> Your task: From the entries below, output the line with "ATOM 21 C CA" and each following line up to and including the line with "ATOM 26 N N", exactly as written.

*** Material for this task Section Begins ***

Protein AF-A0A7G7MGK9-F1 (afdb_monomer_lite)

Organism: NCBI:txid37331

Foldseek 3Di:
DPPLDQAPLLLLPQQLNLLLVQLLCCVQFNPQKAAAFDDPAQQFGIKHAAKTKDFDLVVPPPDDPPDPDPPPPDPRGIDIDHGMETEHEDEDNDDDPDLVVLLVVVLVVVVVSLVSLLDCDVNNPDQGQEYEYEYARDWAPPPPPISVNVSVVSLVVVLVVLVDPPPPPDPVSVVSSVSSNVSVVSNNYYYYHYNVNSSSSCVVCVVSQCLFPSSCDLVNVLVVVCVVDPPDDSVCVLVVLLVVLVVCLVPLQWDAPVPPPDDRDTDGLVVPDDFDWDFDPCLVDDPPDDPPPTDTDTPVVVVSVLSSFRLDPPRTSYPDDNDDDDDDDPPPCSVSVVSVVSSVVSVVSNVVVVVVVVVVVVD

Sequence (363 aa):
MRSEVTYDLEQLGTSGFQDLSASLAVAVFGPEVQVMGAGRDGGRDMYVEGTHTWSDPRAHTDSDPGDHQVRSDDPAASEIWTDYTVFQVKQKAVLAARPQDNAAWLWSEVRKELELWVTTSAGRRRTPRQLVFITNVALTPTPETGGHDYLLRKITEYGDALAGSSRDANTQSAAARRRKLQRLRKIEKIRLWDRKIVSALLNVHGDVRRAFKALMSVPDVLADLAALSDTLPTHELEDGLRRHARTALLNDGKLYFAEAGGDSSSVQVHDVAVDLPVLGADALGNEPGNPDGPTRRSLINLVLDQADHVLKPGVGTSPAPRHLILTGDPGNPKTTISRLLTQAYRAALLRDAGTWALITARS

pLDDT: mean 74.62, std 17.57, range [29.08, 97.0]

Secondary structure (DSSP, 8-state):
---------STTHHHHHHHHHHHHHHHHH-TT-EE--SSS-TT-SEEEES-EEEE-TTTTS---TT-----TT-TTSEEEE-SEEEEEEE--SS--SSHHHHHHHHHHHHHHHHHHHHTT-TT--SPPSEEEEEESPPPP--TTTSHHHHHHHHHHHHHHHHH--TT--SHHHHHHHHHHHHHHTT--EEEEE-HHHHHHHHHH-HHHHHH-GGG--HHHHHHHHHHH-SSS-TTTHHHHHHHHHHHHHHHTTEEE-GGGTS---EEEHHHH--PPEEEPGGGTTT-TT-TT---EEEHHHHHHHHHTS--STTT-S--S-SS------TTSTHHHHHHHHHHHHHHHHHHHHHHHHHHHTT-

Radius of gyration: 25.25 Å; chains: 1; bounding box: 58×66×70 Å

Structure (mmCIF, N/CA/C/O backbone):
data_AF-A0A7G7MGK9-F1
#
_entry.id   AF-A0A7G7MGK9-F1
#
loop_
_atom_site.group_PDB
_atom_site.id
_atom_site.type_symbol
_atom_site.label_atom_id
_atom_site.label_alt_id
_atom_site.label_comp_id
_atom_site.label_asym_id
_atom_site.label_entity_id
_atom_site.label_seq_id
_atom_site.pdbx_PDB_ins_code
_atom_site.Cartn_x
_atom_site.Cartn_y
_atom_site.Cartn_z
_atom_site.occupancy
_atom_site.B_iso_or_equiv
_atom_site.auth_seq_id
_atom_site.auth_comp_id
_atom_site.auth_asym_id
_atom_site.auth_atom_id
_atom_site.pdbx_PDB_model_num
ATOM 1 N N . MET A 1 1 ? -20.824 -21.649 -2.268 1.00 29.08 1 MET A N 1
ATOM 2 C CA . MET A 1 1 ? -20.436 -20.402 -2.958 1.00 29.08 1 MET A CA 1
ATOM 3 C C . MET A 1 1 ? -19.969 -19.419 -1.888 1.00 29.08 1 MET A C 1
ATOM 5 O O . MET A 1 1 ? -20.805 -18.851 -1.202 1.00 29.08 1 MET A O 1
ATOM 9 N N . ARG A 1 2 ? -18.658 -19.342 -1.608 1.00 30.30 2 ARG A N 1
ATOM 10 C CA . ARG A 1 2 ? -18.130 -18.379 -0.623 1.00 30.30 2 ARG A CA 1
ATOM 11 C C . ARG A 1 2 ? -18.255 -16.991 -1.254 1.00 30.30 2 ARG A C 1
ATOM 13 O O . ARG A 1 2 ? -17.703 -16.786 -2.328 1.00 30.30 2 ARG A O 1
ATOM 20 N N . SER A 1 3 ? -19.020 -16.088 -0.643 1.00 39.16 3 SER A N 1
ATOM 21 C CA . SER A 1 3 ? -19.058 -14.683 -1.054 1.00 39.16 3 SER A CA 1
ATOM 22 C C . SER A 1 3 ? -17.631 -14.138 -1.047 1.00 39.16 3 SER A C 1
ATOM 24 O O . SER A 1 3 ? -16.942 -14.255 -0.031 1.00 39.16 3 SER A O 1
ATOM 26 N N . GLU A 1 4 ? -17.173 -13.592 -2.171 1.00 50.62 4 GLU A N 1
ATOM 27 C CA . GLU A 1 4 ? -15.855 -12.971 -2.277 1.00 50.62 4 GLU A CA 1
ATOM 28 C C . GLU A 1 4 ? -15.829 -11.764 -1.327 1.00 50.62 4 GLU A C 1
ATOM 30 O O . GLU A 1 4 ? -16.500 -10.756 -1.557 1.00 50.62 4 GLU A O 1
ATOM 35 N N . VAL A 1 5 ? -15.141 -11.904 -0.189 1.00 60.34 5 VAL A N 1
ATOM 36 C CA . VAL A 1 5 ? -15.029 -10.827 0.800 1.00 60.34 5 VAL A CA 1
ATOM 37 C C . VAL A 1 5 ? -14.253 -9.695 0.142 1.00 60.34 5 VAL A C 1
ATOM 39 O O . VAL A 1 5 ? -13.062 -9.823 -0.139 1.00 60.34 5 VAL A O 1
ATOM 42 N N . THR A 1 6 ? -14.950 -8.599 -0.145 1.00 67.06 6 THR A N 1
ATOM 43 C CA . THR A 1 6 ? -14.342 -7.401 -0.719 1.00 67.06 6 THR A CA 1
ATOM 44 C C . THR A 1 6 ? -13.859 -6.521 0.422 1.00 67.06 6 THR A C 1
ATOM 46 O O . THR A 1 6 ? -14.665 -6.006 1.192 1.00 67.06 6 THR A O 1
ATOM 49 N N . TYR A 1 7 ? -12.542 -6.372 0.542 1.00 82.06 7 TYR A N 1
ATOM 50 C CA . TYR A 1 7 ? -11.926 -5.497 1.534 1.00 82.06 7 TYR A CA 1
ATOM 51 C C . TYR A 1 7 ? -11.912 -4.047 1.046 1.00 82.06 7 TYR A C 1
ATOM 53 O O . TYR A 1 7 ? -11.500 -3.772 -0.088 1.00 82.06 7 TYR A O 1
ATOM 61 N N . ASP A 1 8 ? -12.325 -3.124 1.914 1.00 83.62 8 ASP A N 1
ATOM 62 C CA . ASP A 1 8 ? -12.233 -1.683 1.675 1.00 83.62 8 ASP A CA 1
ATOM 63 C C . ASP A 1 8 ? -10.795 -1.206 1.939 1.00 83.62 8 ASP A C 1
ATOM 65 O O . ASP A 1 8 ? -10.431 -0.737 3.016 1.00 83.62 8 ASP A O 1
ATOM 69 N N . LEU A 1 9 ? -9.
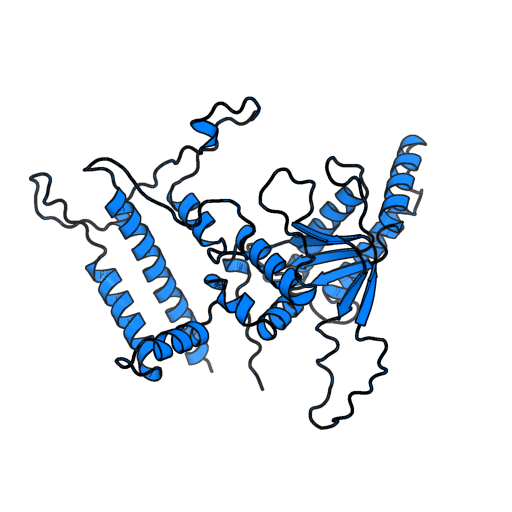937 -1.417 0.940 1.00 88.50 9 LEU A N 1
ATOM 70 C CA . LEU A 1 9 ? -8.518 -1.054 0.984 1.00 88.50 9 LEU A CA 1
ATOM 71 C C . LEU A 1 9 ? -8.302 0.469 0.886 1.00 88.50 9 LEU A C 1
ATOM 73 O O . LEU A 1 9 ? -7.194 0.947 1.126 1.00 88.50 9 LEU A O 1
ATOM 77 N N . GLU A 1 10 ? -9.330 1.233 0.505 1.00 86.88 10 GLU A N 1
ATOM 78 C CA . GLU A 1 10 ? -9.293 2.692 0.416 1.00 86.88 10 GLU A CA 1
ATOM 79 C C . GLU A 1 10 ? -9.225 3.335 1.804 1.00 86.88 10 GLU A C 1
ATOM 81 O O . GLU A 1 10 ? -8.488 4.306 1.983 1.00 86.88 10 GLU A O 1
ATOM 86 N N . GLN A 1 11 ? -9.934 2.766 2.786 1.00 81.00 11 GLN A N 1
ATOM 87 C CA . GLN A 1 11 ? -10.008 3.295 4.155 1.00 81.00 11 GLN A CA 1
ATOM 88 C C . GLN A 1 11 ? -8.685 3.266 4.922 1.00 81.00 11 GLN A C 1
ATOM 90 O O . GLN A 1 11 ? -8.541 3.981 5.903 1.00 81.00 11 GLN A O 1
ATOM 95 N N . LEU A 1 12 ? -7.712 2.466 4.485 1.00 80.56 12 LEU A N 1
ATOM 96 C CA . LEU A 1 12 ? -6.400 2.378 5.132 1.00 80.56 12 LEU A CA 1
ATOM 97 C C . LEU A 1 12 ? -5.519 3.616 4.912 1.00 80.56 12 LEU A C 1
ATOM 99 O O . LEU A 1 12 ? -4.455 3.728 5.522 1.00 80.56 12 LEU A O 1
ATOM 103 N N . GLY A 1 13 ? -5.894 4.490 3.976 1.00 81.25 13 GLY A N 1
ATOM 104 C CA . GLY A 1 13 ? -5.017 5.556 3.511 1.00 81.25 13 GLY A CA 1
ATOM 105 C C . GLY A 1 13 ? -3.716 5.019 2.897 1.00 81.25 13 GLY A C 1
ATOM 106 O O . GLY A 1 13 ? -3.508 3.816 2.722 1.00 81.25 13 GLY A O 1
ATOM 107 N N . THR A 1 14 ? -2.808 5.923 2.534 1.00 84.62 14 THR A N 1
ATOM 108 C CA . THR A 1 14 ? -1.529 5.542 1.911 1.00 84.62 14 THR A CA 1
ATOM 109 C C . THR A 1 14 ? -0.642 4.768 2.883 1.00 84.62 14 THR A C 1
ATOM 111 O O . THR A 1 14 ? -0.107 3.716 2.534 1.00 84.62 14 THR A O 1
ATOM 114 N N . SER A 1 15 ? -0.509 5.277 4.109 1.00 81.62 15 SER A N 1
ATOM 115 C CA . SER A 1 15 ? 0.384 4.710 5.115 1.00 81.62 15 SER A CA 1
ATOM 116 C C . SER A 1 15 ? -0.104 3.363 5.642 1.00 81.62 15 SER A C 1
ATOM 118 O O . SER A 1 15 ? 0.677 2.415 5.694 1.00 81.62 15 SER A O 1
ATOM 120 N N . GLY A 1 16 ? -1.394 3.240 5.969 1.00 82.56 16 GLY A N 1
ATOM 121 C CA . GLY A 1 16 ? -1.961 1.970 6.419 1.00 82.56 16 GLY A CA 1
ATOM 122 C C . GLY A 1 16 ? -1.930 0.908 5.321 1.00 82.56 16 GLY A C 1
ATOM 123 O O . GLY A 1 16 ? -1.679 -0.265 5.595 1.00 82.56 16 GLY A O 1
ATOM 124 N N . PHE A 1 17 ? -2.093 1.296 4.050 1.00 90.00 17 PHE A N 1
ATOM 125 C CA . PHE A 1 17 ? -1.950 0.361 2.933 1.00 90.00 17 PHE A CA 1
ATOM 126 C C . PHE A 1 17 ? -0.492 -0.082 2.711 1.00 90.00 17 PHE A C 1
ATOM 128 O O . PHE A 1 17 ? -0.247 -1.229 2.325 1.00 90.00 17 PHE A O 1
ATOM 135 N N . GLN A 1 18 ? 0.488 0.783 2.985 1.00 89.75 18 GLN A N 1
ATOM 136 C CA . GLN A 1 18 ? 1.905 0.406 2.998 1.00 89.75 18 GLN A CA 1
ATOM 137 C C . GLN A 1 18 ? 2.226 -0.555 4.146 1.00 89.75 18 GLN A C 1
ATOM 139 O O . GLN A 1 18 ? 2.849 -1.588 3.896 1.00 89.75 18 GLN A O 1
ATOM 144 N N . ASP A 1 19 ? 1.734 -0.281 5.358 1.00 88.06 19 ASP A N 1
ATOM 145 C CA . ASP A 1 19 ? 1.831 -1.195 6.504 1.00 88.06 19 ASP A CA 1
ATOM 146 C C . ASP A 1 19 ? 1.231 -2.575 6.165 1.00 88.06 19 ASP A C 1
ATOM 148 O O . ASP A 1 19 ? 1.830 -3.618 6.449 1.00 88.06 19 ASP A O 1
ATOM 152 N N . LEU A 1 20 ? 0.064 -2.597 5.509 1.00 91.00 20 LEU A N 1
ATOM 153 C CA . LEU A 1 20 ? -0.612 -3.821 5.062 1.00 91.00 20 LEU A CA 1
ATOM 154 C C . LEU A 1 20 ? 0.245 -4.601 4.077 1.00 91.00 20 LEU A C 1
ATOM 156 O O . LEU A 1 20 ? 0.465 -5.800 4.243 1.00 91.00 20 LEU A O 1
ATOM 160 N N . SER A 1 21 ? 0.739 -3.903 3.061 1.00 93.06 21 SER A N 1
ATOM 161 C CA . SER A 1 21 ? 1.570 -4.479 2.010 1.00 93.06 21 SER A CA 1
ATOM 162 C C . SER A 1 21 ? 2.855 -5.075 2.585 1.00 93.06 21 SER A C 1
ATOM 164 O O . SER A 1 21 ? 3.229 -6.183 2.211 1.00 93.06 21 SER A O 1
ATOM 166 N N . ALA A 1 22 ? 3.479 -4.388 3.544 1.00 91.56 22 ALA A N 1
ATOM 167 C CA . ALA A 1 22 ? 4.642 -4.880 4.272 1.00 91.56 22 ALA A CA 1
ATOM 168 C C . ALA A 1 22 ? 4.344 -6.125 5.101 1.00 91.56 22 ALA A C 1
ATOM 170 O O . ALA A 1 22 ? 5.080 -7.107 5.028 1.00 91.56 22 ALA A O 1
ATOM 171 N N . SER A 1 23 ? 3.233 -6.119 5.832 1.00 90.50 23 SER A N 1
ATOM 172 C CA . SER A 1 23 ? 2.804 -7.265 6.634 1.00 90.50 23 SER A CA 1
ATOM 173 C C . SER A 1 23 ? 2.540 -8.495 5.765 1.00 90.50 23 SER A C 1
ATOM 175 O O . SER A 1 23 ? 2.938 -9.602 6.120 1.00 90.50 23 SER A O 1
ATOM 177 N N . LEU A 1 24 ? 1.904 -8.300 4.605 1.00 92.50 24 LEU A N 1
ATOM 178 C CA . LEU A 1 24 ? 1.684 -9.358 3.621 1.00 92.50 24 LEU A CA 1
ATOM 179 C C . LEU A 1 24 ? 2.999 -9.840 3.005 1.00 92.50 24 LEU A C 1
ATOM 181 O O . LEU A 1 24 ? 3.201 -11.042 2.889 1.00 92.50 24 LEU A O 1
ATOM 185 N N . ALA A 1 25 ? 3.913 -8.935 2.648 1.00 92.12 25 ALA A N 1
ATOM 186 C CA . ALA A 1 25 ? 5.215 -9.311 2.108 1.00 92.12 25 ALA A CA 1
ATOM 187 C C . ALA A 1 25 ? 6.022 -10.149 3.112 1.00 92.12 25 ALA A C 1
ATOM 189 O O . ALA A 1 25 ? 6.533 -11.201 2.742 1.00 92.12 25 ALA A O 1
ATOM 190 N N . VAL A 1 26 ? 6.071 -9.749 4.387 1.00 91.38 26 VAL A N 1
ATOM 191 C CA . VAL A 1 26 ? 6.717 -10.530 5.457 1.00 91.38 26 VAL A CA 1
ATOM 192 C C . VAL A 1 26 ? 6.023 -11.881 5.658 1.00 91.38 26 VAL A C 1
ATOM 194 O O . VAL A 1 26 ? 6.690 -12.891 5.862 1.00 91.38 26 VAL A O 1
ATOM 197 N N . ALA A 1 27 ? 4.692 -11.935 5.580 1.00 89.06 27 ALA A N 1
ATOM 198 C CA . ALA A 1 27 ? 3.953 -13.190 5.718 1.00 89.06 27 ALA A CA 1
ATOM 199 C C . ALA A 1 27 ? 4.205 -14.168 4.554 1.00 89.06 27 ALA A C 1
ATOM 201 O O . ALA A 1 27 ? 4.211 -15.378 4.771 1.00 89.06 27 ALA A O 1
ATOM 202 N N . VAL A 1 28 ? 4.420 -13.652 3.338 1.00 88.88 28 VAL A N 1
ATOM 203 C CA . VAL A 1 28 ? 4.630 -14.453 2.120 1.00 88.88 28 VAL A CA 1
ATOM 204 C C . VAL A 1 28 ? 6.097 -14.850 1.934 1.00 88.88 28 VAL A C 1
ATOM 206 O O . VAL A 1 28 ? 6.380 -16.005 1.632 1.00 88.88 28 VAL A O 1
ATOM 209 N N . PHE A 1 29 ? 7.033 -13.915 2.112 1.00 88.94 29 PHE A N 1
ATOM 210 C CA . PHE A 1 29 ? 8.467 -14.121 1.849 1.00 88.94 29 PHE A CA 1
ATOM 211 C C . PHE A 1 29 ? 9.295 -14.348 3.118 1.00 88.94 29 PHE A C 1
ATOM 213 O O . PHE A 1 29 ? 10.483 -14.647 3.032 1.00 88.94 29 PHE A O 1
ATOM 220 N N . GLY A 1 30 ? 8.683 -14.232 4.295 1.00 85.88 30 GLY A N 1
ATOM 221 C CA . GLY A 1 30 ? 9.342 -14.434 5.577 1.00 85.88 30 GLY A CA 1
ATOM 222 C C . GLY A 1 30 ? 10.023 -13.177 6.140 1.00 85.88 30 GLY A C 1
ATOM 223 O O . GLY A 1 30 ? 9.911 -12.076 5.594 1.00 85.88 30 GLY A O 1
ATOM 224 N N . PRO A 1 31 ? 10.746 -13.331 7.263 1.00 86.38 31 PRO A N 1
ATOM 225 C CA . PRO A 1 31 ? 11.335 -12.220 8.016 1.00 86.38 31 PRO A CA 1
ATOM 226 C C . PRO A 1 31 ? 12.513 -11.530 7.307 1.00 86.38 31 PRO A C 1
ATOM 228 O O . PRO A 1 31 ? 13.008 -10.523 7.802 1.00 86.38 31 PRO A O 1
ATOM 231 N N . GLU A 1 32 ? 12.970 -12.052 6.165 1.00 87.56 32 GLU A N 1
ATOM 232 C CA . GLU A 1 32 ? 14.039 -11.455 5.350 1.00 87.56 32 GLU A CA 1
ATOM 233 C C . GLU A 1 32 ? 13.589 -10.191 4.605 1.00 87.56 32 GLU A C 1
ATOM 235 O O . GLU A 1 32 ? 14.417 -9.435 4.093 1.00 87.56 32 GLU A O 1
ATOM 240 N N . VAL A 1 33 ? 12.277 -9.942 4.543 1.00 91.12 33 VAL A N 1
ATOM 241 C CA . VAL A 1 33 ? 11.738 -8.704 3.988 1.00 91.12 33 VAL A CA 1
ATOM 242 C C . VAL A 1 33 ? 12.106 -7.541 4.901 1.00 91.12 33 VAL A C 1
ATOM 244 O O . VAL A 1 33 ? 11.560 -7.367 5.991 1.00 91.12 33 VAL A O 1
ATOM 247 N N . GLN A 1 34 ? 12.996 -6.688 4.412 1.00 90.75 34 GLN A N 1
ATOM 248 C CA . GLN A 1 34 ? 13.293 -5.417 5.036 1.00 90.75 34 GLN A CA 1
ATOM 249 C C . GLN A 1 34 ? 12.224 -4.403 4.644 1.00 90.75 34 GLN A C 1
ATOM 251 O O . GLN A 1 34 ? 12.127 -3.975 3.490 1.00 90.75 34 GLN A O 1
ATOM 256 N N . VAL A 1 35 ? 11.453 -3.977 5.637 1.00 87.12 35 VAL A N 1
ATOM 257 C CA . VAL A 1 35 ? 10.472 -2.910 5.480 1.00 87.12 35 VAL A CA 1
ATOM 258 C C . VAL A 1 35 ? 11.137 -1.555 5.691 1.00 87.12 35 VAL A C 1
ATOM 260 O O . VAL A 1 35 ? 11.915 -1.373 6.633 1.00 87.12 35 VAL A O 1
ATOM 263 N N . MET A 1 36 ? 10.840 -0.612 4.804 1.00 81.50 36 MET A N 1
ATOM 264 C CA . MET A 1 36 ? 11.324 0.759 4.880 1.00 81.50 36 MET A CA 1
ATOM 265 C C . MET A 1 36 ? 10.209 1.625 5.472 1.00 81.50 36 MET A C 1
ATOM 267 O O . MET A 1 36 ? 9.084 1.632 4.974 1.00 81.50 36 MET A O 1
ATOM 271 N N . GLY A 1 37 ? 10.505 2.302 6.581 1.00 65.25 37 GLY A N 1
ATOM 272 C CA . GLY A 1 37 ? 9.557 3.203 7.233 1.00 65.25 37 GLY A CA 1
ATOM 273 C C . GLY A 1 37 ? 9.457 4.567 6.549 1.00 65.25 37 GLY A C 1
ATOM 274 O O . GLY A 1 37 ? 10.095 4.830 5.529 1.00 65.25 37 GLY A O 1
ATOM 275 N N . ALA A 1 38 ? 8.682 5.471 7.151 1.00 56.66 38 ALA A N 1
ATOM 276 C CA . ALA A 1 38 ? 8.588 6.855 6.694 1.00 56.66 38 ALA A CA 1
ATOM 277 C C . ALA A 1 38 ? 9.954 7.567 6.805 1.00 56.66 38 ALA A C 1
ATOM 279 O O . ALA A 1 38 ? 10.518 7.692 7.891 1.00 56.66 38 ALA A O 1
ATOM 280 N N . GLY A 1 39 ? 10.486 8.051 5.681 1.00 55.94 39 GLY A N 1
ATOM 281 C CA . GLY A 1 39 ? 11.758 8.773 5.633 1.00 55.94 39 GLY A CA 1
ATOM 282 C C . GLY A 1 39 ? 12.110 9.251 4.225 1.00 55.94 39 GLY A C 1
ATOM 283 O O . GLY A 1 39 ? 11.414 8.945 3.260 1.00 55.94 39 GLY A O 1
ATOM 284 N N . ARG A 1 40 ? 13.233 9.974 4.080 1.00 50.84 40 ARG A N 1
ATOM 285 C CA . ARG A 1 40 ? 13.802 10.442 2.787 1.00 50.84 40 ARG A CA 1
ATOM 286 C C . ARG A 1 40 ? 14.267 9.285 1.877 1.00 50.84 40 ARG A C 1
ATOM 288 O O . ARG A 1 40 ? 15.094 9.464 0.982 1.00 50.84 40 ARG A O 1
ATOM 295 N N . ASP A 1 41 ? 13.824 8.074 2.168 1.00 53.53 41 ASP A N 1
ATOM 296 C CA . ASP A 1 41 ? 14.520 6.851 1.848 1.00 53.53 41 ASP A CA 1
ATOM 297 C C . ASP A 1 41 ? 14.258 6.444 0.407 1.00 53.53 41 ASP A C 1
ATOM 299 O O . ASP A 1 41 ? 13.201 5.922 0.082 1.00 53.53 41 ASP A O 1
ATOM 303 N N . GLY A 1 42 ? 15.224 6.785 -0.449 1.00 58.94 42 GLY A N 1
ATOM 304 C CA . GLY A 1 42 ? 15.595 6.247 -1.761 1.00 58.94 42 GLY A CA 1
ATOM 305 C C . GLY A 1 42 ? 14.573 5.677 -2.746 1.00 58.94 42 GLY A C 1
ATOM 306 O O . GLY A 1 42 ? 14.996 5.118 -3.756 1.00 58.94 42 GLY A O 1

*** Material for this task Section Ends ***

> The answer:
ATOM 21 C CA . SER A 1 3 ? -19.058 -14.683 -1.054 1.00 39.16 3 SER A CA 1
ATOM 22 C C . SER A 1 3 ? -17.631 -14.138 -1.047 1.00 39.16 3 SER A C 1
ATOM 24 O O . SER A 1 3 ? -16.942 -14.255 -0.031 1.00 39.16 3 SER A O 1
ATOM 26 N N . GLU A 1 4 ? -17.173 -13.592 -2.171 1.00 50.62 4 GLU A N 1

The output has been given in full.